Publicly, the effort has an $11 billion price tag – a number offered in congressional testimony and repeated frequently in press reports, including FCW’s. Chris Miller, the program executive running the procurement, dialed that back in a call with reporters June 25, indicating that the $11 billion covers the entire lifecycle of the program, through fiscal 2030. The Defense Healthcare Management System Modernization (DHMSM) will include a “multi-billion” award to a team consisting of a health record provider and a traditional IT integrator, for a 10-year period of performance.

“We wanted to build a contract structure …with incentives on the back side to make them perform the way we want,” Miller said, explaining why they are going with a 10-year contract. Additionally, the time it takes to install and train workers on the system in more than 1,000 locations argues for a longer-term contract, he said.

So far, two teams have announced plans to bid for the work. IBM and health record firm EPIC announced a partnership earlier this month, while Computer Sciences Corp. is leading an effort with health record provider Allscripts along with Hewlett Packard to go after the business.
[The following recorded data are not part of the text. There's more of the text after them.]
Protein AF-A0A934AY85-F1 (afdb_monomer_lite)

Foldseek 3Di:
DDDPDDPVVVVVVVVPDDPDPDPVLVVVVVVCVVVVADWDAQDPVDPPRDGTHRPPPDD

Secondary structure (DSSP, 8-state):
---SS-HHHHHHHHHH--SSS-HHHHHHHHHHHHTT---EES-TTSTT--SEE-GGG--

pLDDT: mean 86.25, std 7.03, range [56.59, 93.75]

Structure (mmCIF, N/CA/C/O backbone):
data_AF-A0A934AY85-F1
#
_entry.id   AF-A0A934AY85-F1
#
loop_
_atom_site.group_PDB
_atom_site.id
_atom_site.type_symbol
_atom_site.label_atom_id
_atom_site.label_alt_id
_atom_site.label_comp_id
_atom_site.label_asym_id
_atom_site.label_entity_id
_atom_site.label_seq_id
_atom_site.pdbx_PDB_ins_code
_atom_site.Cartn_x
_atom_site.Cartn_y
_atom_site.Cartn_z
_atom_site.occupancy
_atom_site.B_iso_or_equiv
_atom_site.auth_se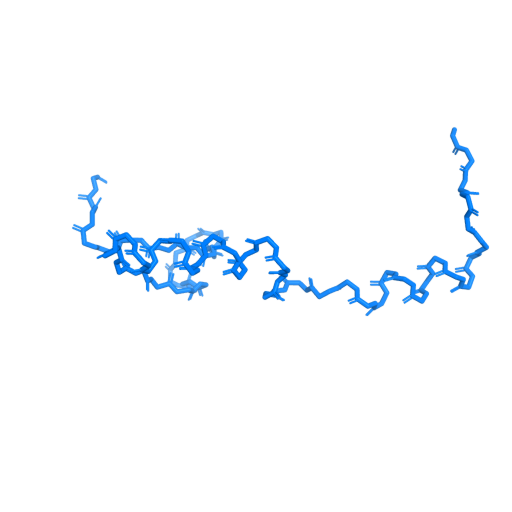q_id
_atom_site.auth_comp_id
_atom_site.auth_asym_id
_atom_site.auth_atom_id
_atom_site.pdbx_PDB_model_num
ATOM 1 N N . MET A 1 1 ? 15.134 -22.296 -14.101 1.00 56.59 1 MET A N 1
ATOM 2 C CA . MET A 1 1 ? 14.333 -21.222 -14.730 1.00 56.59 1 MET A CA 1
ATOM 3 C C . MET A 1 1 ? 15.291 -20.083 -15.049 1.00 56.59 1 MET A C 1
ATOM 5 O O . MET A 1 1 ? 15.954 -19.624 -14.128 1.00 56.59 1 MET A O 1
ATOM 9 N N . ALA A 1 2 ? 15.484 -19.740 -16.325 1.00 79.19 2 ALA A N 1
ATOM 10 C CA . ALA A 1 2 ? 16.418 -18.686 -16.733 1.00 79.19 2 ALA A CA 1
ATOM 11 C C . ALA A 1 2 ? 15.745 -17.310 -16.634 1.00 79.19 2 ALA A C 1
ATOM 13 O O . ALA A 1 2 ? 14.548 -17.193 -16.895 1.00 79.19 2 ALA A O 1
ATOM 14 N N . ASP A 1 3 ? 16.506 -16.294 -16.229 1.00 78.75 3 ASP A N 1
ATOM 15 C CA . ASP A 1 3 ? 16.038 -14.909 -16.218 1.00 78.75 3 ASP A CA 1
ATOM 16 C C . ASP A 1 3 ? 15.771 -14.451 -17.656 1.00 78.75 3 ASP A C 1
ATOM 18 O O . ASP A 1 3 ? 16.609 -14.633 -18.538 1.00 78.75 3 ASP A O 1
ATOM 22 N N . VAL A 1 4 ? 14.591 -13.881 -17.891 1.00 86.44 4 VAL A N 1
ATOM 23 C CA . VAL A 1 4 ? 14.176 -13.386 -19.212 1.00 86.44 4 VAL A CA 1
ATOM 24 C C . VAL A 1 4 ? 14.846 -12.037 -19.521 1.00 86.44 4 VAL A C 1
ATOM 26 O O . VAL A 1 4 ? 14.785 -11.545 -20.647 1.00 86.44 4 VAL A O 1
ATOM 29 N N . HIS A 1 5 ? 15.483 -11.414 -18.525 1.00 83.62 5 HIS A N 1
ATOM 30 C CA . HIS A 1 5 ? 16.081 -10.092 -18.626 1.00 83.62 5 HIS A CA 1
ATOM 31 C C . HIS A 1 5 ? 17.594 -10.109 -18.397 1.00 83.62 5 HIS A C 1
ATOM 33 O O . HIS A 1 5 ? 18.118 -10.818 -17.540 1.00 83.62 5 HIS A O 1
ATOM 39 N N . ASP A 1 6 ? 18.299 -9.238 -19.125 1.00 89.69 6 ASP A N 1
ATOM 40 C CA . ASP A 1 6 ? 19.703 -8.938 -18.847 1.00 89.69 6 ASP A CA 1
ATOM 41 C C . ASP A 1 6 ? 19.872 -8.326 -17.439 1.00 89.69 6 ASP A C 1
ATOM 43 O O . ASP A 1 6 ? 18.976 -7.656 -16.910 1.00 89.69 6 ASP A O 1
ATOM 47 N N . LYS A 1 7 ? 21.047 -8.512 -16.826 1.00 88.31 7 LYS A N 1
ATOM 48 C CA . LYS A 1 7 ? 21.362 -8.084 -15.452 1.00 88.31 7 LYS A CA 1
ATOM 49 C C . LYS A 1 7 ? 21.087 -6.594 -15.239 1.00 88.31 7 LYS A C 1
ATOM 51 O O . LYS A 1 7 ? 20.591 -6.208 -14.176 1.00 88.31 7 LYS A O 1
ATOM 56 N N . LYS A 1 8 ? 21.379 -5.760 -16.244 1.00 91.25 8 LYS A N 1
ATOM 57 C CA . LYS A 1 8 ? 21.131 -4.312 -16.204 1.00 91.25 8 LYS A CA 1
ATOM 58 C C . LYS A 1 8 ? 19.634 -4.001 -16.210 1.00 91.25 8 LYS A C 1
ATOM 60 O O . LYS A 1 8 ? 19.172 -3.213 -15.387 1.00 91.25 8 LYS A O 1
ATOM 65 N N . THR A 1 9 ? 18.876 -4.675 -17.071 1.00 90.00 9 THR A N 1
ATOM 66 C CA . THR A 1 9 ? 17.415 -4.550 -17.169 1.00 90.00 9 THR A CA 1
ATOM 67 C C . THR A 1 9 ? 16.728 -5.002 -15.885 1.00 90.00 9 THR A C 1
ATOM 69 O O . THR A 1 9 ? 15.866 -4.293 -15.370 1.00 90.00 9 THR A O 1
ATOM 72 N N . ARG A 1 10 ? 17.159 -6.123 -15.291 1.00 90.81 10 ARG A N 1
ATOM 73 C CA . ARG A 1 10 ? 16.654 -6.569 -13.986 1.00 90.81 10 ARG A CA 1
ATOM 74 C C . ARG A 1 10 ? 16.939 -5.545 -12.896 1.00 90.81 10 ARG A C 1
ATOM 76 O O . ARG A 1 10 ? 16.028 -5.178 -12.163 1.00 90.81 10 ARG A O 1
ATOM 83 N N . SER A 1 11 ? 18.181 -5.073 -12.781 1.00 89.12 11 SER A N 1
ATOM 84 C CA . SER A 1 11 ? 18.556 -4.084 -11.761 1.00 89.12 11 SER A CA 1
ATOM 85 C C . SER A 1 11 ? 17.727 -2.803 -11.877 1.00 89.12 11 SER A C 1
ATOM 87 O O . SER A 1 11 ? 17.275 -2.269 -10.866 1.00 89.12 11 SER A O 1
ATOM 89 N N . PHE A 1 12 ? 17.466 -2.359 -13.105 1.00 92.06 12 PHE A N 1
ATOM 90 C CA . PHE A 1 12 ? 16.626 -1.205 -13.396 1.00 92.06 12 PHE A CA 1
ATOM 91 C C . PHE A 1 12 ? 15.139 -1.426 -13.084 1.00 92.06 12 PHE A C 1
ATOM 93 O O . PHE A 1 12 ? 14.480 -0.536 -12.554 1.00 92.06 12 PHE A O 1
ATOM 100 N N . ASN A 1 13 ? 14.597 -2.607 -13.379 1.00 90.44 13 ASN A N 1
ATOM 101 C CA . ASN A 1 13 ? 13.216 -2.935 -13.031 1.00 90.44 13 ASN A CA 1
ATOM 102 C C . ASN A 1 13 ? 13.043 -3.029 -11.513 1.00 90.44 13 ASN A C 1
ATOM 104 O O . ASN A 1 13 ? 12.130 -2.421 -10.962 1.00 90.44 13 ASN A O 1
ATOM 108 N N . MET A 1 14 ? 13.959 -3.715 -10.826 1.00 90.00 14 MET A N 1
ATOM 109 C CA . MET A 1 14 ? 13.933 -3.860 -9.370 1.00 90.00 14 MET A CA 1
ATOM 110 C C . MET A 1 14 ? 14.074 -2.515 -8.647 1.00 90.00 14 MET A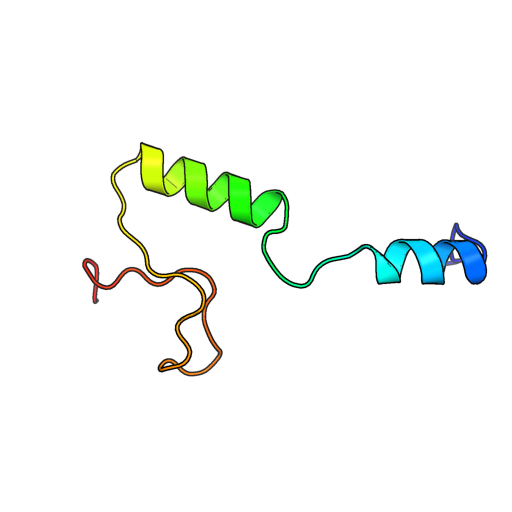 C 1
ATOM 112 O O . MET A 1 14 ? 13.405 -2.306 -7.641 1.00 90.00 14 MET A O 1
ATOM 116 N N . SER A 1 15 ? 14.874 -1.571 -9.165 1.00 89.31 15 SER A N 1
ATOM 117 C CA . SER A 1 15 ? 15.019 -0.236 -8.556 1.00 89.31 15 SER A CA 1
ATOM 118 C C . SER A 1 15 ? 13.763 0.635 -8.667 1.00 89.31 15 SER A C 1
ATOM 120 O O . SER A 1 15 ? 13.609 1.600 -7.920 1.00 89.31 15 SER A O 1
ATOM 122 N N . ARG A 1 16 ? 12.845 0.294 -9.578 1.00 87.94 16 ARG A N 1
ATOM 123 C CA . ARG A 1 16 ? 11.561 0.984 -9.759 1.00 87.94 16 ARG A CA 1
ATOM 124 C C . ARG A 1 16 ? 10.442 0.424 -8.885 1.00 87.94 16 ARG A C 1
ATOM 126 O O . ARG A 1 16 ? 9.421 1.095 -8.729 1.00 87.94 16 ARG A O 1
ATOM 133 N N . ILE A 1 17 ? 10.613 -0.770 -8.318 1.00 87.31 17 ILE A N 1
ATOM 134 C CA . ILE A 1 17 ? 9.630 -1.374 -7.415 1.00 87.31 17 ILE A CA 1
ATOM 135 C C . ILE A 1 17 ? 9.666 -0.606 -6.091 1.00 87.31 17 ILE A C 1
ATOM 137 O O . ILE A 1 17 ? 10.633 -0.666 -5.334 1.00 87.31 17 ILE A O 1
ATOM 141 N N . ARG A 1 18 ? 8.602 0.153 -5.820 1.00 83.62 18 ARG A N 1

The Department of Veterans Affairs has expressed interest in bringing its VistA health record system into DOD. More such pairings are expected to be announced in the coming months as industry readies for the final request for proposals, which is due to be released by the end of September.

Military health providers from the top of the chain of command down to the service delivery level are looking forward to an upgrade. Maj. Gen. Brian Lein, the deputy surgeon general and deputy commanding eneral of the Army Medical Command, said military physicians are using multiple portals to copy and paste information into different iterations of health records. The current system is “electronic but not integrated,” he said at a June 25 industry day for vendors that attracted more than 400 attendees.

Also critical to the success of the program is the ability to access and update the heath record in remote areas under hostile conditions. Col. Jennifer Caci, commander of the 62nd Medical Brigade, recalled that in Afghanistan just last year, wounded soldiers were being moved from one level of care to another with their medical orders rubber-banded to their bodies. This inevitably leads to confusion about patient information, and what interventions have been performed by medical corpsmen or field hospital personnel. “Even something as simple as a soldier’s blood type can be confounded by the combat environment or a mass casualty situation, resulting in catastrophic outcomes,” Caci said.